• _Entries supplied_
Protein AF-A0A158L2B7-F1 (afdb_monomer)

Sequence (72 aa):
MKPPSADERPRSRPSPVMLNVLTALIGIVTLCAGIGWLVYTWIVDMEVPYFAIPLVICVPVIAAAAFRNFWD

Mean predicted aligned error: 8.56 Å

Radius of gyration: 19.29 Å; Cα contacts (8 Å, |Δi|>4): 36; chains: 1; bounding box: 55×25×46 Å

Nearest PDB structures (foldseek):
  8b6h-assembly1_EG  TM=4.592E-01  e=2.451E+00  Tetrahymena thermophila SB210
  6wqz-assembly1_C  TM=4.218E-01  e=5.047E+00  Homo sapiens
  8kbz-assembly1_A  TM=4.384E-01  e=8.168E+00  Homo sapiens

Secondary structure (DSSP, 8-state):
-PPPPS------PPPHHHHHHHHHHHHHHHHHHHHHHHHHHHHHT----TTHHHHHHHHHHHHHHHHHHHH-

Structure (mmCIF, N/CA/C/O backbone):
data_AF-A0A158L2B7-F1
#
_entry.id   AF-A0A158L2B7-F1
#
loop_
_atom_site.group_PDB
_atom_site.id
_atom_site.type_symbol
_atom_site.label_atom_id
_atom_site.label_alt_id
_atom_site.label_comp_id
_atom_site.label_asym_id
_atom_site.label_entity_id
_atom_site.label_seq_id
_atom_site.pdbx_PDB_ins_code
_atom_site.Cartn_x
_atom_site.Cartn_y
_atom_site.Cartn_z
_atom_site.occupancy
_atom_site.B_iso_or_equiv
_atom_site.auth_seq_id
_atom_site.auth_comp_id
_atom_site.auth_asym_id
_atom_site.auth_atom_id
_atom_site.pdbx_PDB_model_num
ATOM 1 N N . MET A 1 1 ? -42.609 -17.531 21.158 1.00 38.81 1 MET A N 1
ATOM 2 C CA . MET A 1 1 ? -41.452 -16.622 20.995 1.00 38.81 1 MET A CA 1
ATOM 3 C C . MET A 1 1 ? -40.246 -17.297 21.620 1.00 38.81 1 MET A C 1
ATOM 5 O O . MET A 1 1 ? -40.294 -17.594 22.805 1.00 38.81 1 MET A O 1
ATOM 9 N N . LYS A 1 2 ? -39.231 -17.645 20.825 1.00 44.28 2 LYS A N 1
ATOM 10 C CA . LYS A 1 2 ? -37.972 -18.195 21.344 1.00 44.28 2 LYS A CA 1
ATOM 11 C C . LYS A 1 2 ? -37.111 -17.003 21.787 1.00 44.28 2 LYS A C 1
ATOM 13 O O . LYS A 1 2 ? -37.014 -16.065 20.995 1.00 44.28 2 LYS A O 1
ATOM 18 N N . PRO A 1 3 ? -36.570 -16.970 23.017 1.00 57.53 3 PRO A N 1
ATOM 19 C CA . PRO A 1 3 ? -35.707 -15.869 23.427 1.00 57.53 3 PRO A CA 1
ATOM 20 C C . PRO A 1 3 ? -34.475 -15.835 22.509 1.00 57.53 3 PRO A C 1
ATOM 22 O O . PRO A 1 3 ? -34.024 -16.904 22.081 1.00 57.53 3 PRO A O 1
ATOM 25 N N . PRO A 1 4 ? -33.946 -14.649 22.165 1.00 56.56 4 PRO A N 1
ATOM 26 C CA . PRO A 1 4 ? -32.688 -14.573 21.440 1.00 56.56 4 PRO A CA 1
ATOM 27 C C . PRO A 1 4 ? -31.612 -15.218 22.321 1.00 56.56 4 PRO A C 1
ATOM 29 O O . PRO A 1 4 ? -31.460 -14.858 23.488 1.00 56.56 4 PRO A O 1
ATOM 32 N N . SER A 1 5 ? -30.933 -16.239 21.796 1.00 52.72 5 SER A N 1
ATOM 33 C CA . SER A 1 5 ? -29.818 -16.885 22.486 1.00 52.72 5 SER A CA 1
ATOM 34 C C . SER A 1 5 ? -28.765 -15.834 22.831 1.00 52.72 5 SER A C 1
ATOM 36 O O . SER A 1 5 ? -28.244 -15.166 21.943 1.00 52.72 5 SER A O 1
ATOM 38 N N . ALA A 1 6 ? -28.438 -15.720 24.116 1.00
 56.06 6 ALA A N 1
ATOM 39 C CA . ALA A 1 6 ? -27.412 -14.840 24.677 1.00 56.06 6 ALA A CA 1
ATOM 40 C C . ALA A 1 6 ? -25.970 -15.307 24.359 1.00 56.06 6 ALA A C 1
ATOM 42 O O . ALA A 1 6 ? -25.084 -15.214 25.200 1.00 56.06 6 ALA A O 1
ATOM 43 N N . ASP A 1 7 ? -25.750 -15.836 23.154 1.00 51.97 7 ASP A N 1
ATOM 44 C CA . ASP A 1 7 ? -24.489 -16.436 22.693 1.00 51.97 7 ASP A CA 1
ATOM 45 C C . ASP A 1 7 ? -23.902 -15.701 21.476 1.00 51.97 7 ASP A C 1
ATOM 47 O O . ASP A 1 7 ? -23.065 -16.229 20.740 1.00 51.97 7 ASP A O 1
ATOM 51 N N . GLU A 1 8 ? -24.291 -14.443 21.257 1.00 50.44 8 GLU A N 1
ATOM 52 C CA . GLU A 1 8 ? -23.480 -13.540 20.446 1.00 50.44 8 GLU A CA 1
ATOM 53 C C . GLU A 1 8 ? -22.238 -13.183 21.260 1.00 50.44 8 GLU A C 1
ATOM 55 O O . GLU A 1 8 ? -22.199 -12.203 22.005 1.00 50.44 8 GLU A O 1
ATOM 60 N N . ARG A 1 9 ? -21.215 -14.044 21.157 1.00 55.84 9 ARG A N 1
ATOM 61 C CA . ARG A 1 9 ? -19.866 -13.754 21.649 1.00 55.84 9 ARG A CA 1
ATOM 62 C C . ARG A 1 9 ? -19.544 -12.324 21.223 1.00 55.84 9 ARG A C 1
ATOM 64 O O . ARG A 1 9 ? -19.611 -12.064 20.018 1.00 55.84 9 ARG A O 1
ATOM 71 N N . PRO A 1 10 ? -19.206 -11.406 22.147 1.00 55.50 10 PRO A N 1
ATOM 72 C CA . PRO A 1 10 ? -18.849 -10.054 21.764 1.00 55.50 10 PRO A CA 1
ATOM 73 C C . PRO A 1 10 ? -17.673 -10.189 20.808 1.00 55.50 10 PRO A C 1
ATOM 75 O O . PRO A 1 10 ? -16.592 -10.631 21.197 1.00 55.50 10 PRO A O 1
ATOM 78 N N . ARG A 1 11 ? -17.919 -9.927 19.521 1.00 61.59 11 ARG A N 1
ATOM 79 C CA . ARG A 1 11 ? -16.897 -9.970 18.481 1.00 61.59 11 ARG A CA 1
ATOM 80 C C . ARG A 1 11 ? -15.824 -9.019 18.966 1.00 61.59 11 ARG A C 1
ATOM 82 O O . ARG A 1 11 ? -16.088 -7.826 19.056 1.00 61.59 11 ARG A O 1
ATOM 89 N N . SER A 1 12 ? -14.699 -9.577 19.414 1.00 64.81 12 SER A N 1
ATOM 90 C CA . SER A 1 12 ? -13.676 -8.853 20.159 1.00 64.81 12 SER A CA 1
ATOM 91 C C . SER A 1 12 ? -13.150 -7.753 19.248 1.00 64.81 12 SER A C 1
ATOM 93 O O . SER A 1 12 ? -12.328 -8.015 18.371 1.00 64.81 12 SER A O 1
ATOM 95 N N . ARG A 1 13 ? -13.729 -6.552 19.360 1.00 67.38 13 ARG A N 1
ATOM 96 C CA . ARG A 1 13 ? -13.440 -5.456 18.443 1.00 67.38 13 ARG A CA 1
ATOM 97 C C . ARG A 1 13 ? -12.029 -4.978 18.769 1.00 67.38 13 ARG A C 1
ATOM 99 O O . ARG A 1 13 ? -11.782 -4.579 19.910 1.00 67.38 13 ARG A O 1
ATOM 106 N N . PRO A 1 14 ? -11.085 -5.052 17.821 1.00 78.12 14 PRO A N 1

• _What you have to do_
Retype the listing above, word for word, from its first line to the line containing "ATOM 13 O O", both ends included.

• _Finished exercise_
Protein AF-A0A158L2B7-F1 (afdb_monomer)

Sequence (72 aa):
MKPPSADERPRSRPSPVMLNVLTALIGIVTLCAGIGWLVYTWIVDMEVPYFAIPLVICVPVIAAAAFRNFWD

Mean predicted aligned error: 8.56 Å

Radius of gyration: 19.29 Å; Cα contacts (8 Å, |Δi|>4): 36; chains: 1; bounding box: 55×25×46 Å

Nearest PDB structures (foldseek):
  8b6h-assembly1_EG  TM=4.592E-01  e=2.451E+00  Tetrahymena thermophila SB210
  6wqz-assembly1_C  TM=4.218E-01  e=5.047E+00  Homo sapiens
  8kbz-assembly1_A  TM=4.384E-01  e=8.168E+00  Homo sapiens

Secondary structure (DSSP, 8-state):
-PPPPS------PPPHHHHHHHHHHHHHHHHHHHHHHHHHHHHHT----TTHHHHHHHHHHHHHHHHHHHH-

Structure (mmCIF, N/CA/C/O backbone):
data_AF-A0A158L2B7-F1
#
_entry.id   AF-A0A158L2B7-F1
#
loop_
_atom_site.group_PDB
_atom_site.id
_atom_site.type_symbol
_atom_site.label_atom_id
_atom_site.label_alt_id
_atom_site.label_comp_id
_atom_site.label_asym_id
_atom_site.label_entity_id
_atom_site.label_seq_id
_atom_site.pdbx_PDB_ins_code
_atom_site.Cartn_x
_atom_site.Cartn_y
_atom_site.Cartn_z
_atom_site.occupancy
_atom_site.B_iso_or_equiv
_atom_site.auth_seq_id
_atom_site.auth_comp_id
_atom_site.auth_asym_id
_atom_site.auth_atom_id
_atom_site.pdbx_PDB_model_num
ATOM 1 N N . MET A 1 1 ? -42.609 -17.531 21.158 1.00 38.81 1 MET A N 1
ATOM 2 C CA . MET A 1 1 ? -41.452 -16.622 20.995 1.00 38.81 1 MET A CA 1
ATOM 3 C C . MET A 1 1 ? -40.246 -17.297 21.620 1.00 38.81 1 MET A C 1
ATOM 5 O O . MET A 1 1 ? -40.294 -17.594 22.805 1.00 38.81 1 MET A O 1
ATOM 9 N N . LYS A 1 2 ? -39.231 -17.645 20.825 1.00 44.28 2 LYS A N 1
ATOM 10 C CA . LYS A 1 2 ? -37.972 -18.195 21.344 1.00 44.28 2 LYS A CA 1
ATOM 11 C C . LYS A 1 2 ? -37.111 -17.003 21.787 1.00 44.28 2 LYS A C 1
ATOM 13 O O . LYS A 1 2 ? -37.014 -16.065 20.995 1.00 44.28 2 LYS A O 1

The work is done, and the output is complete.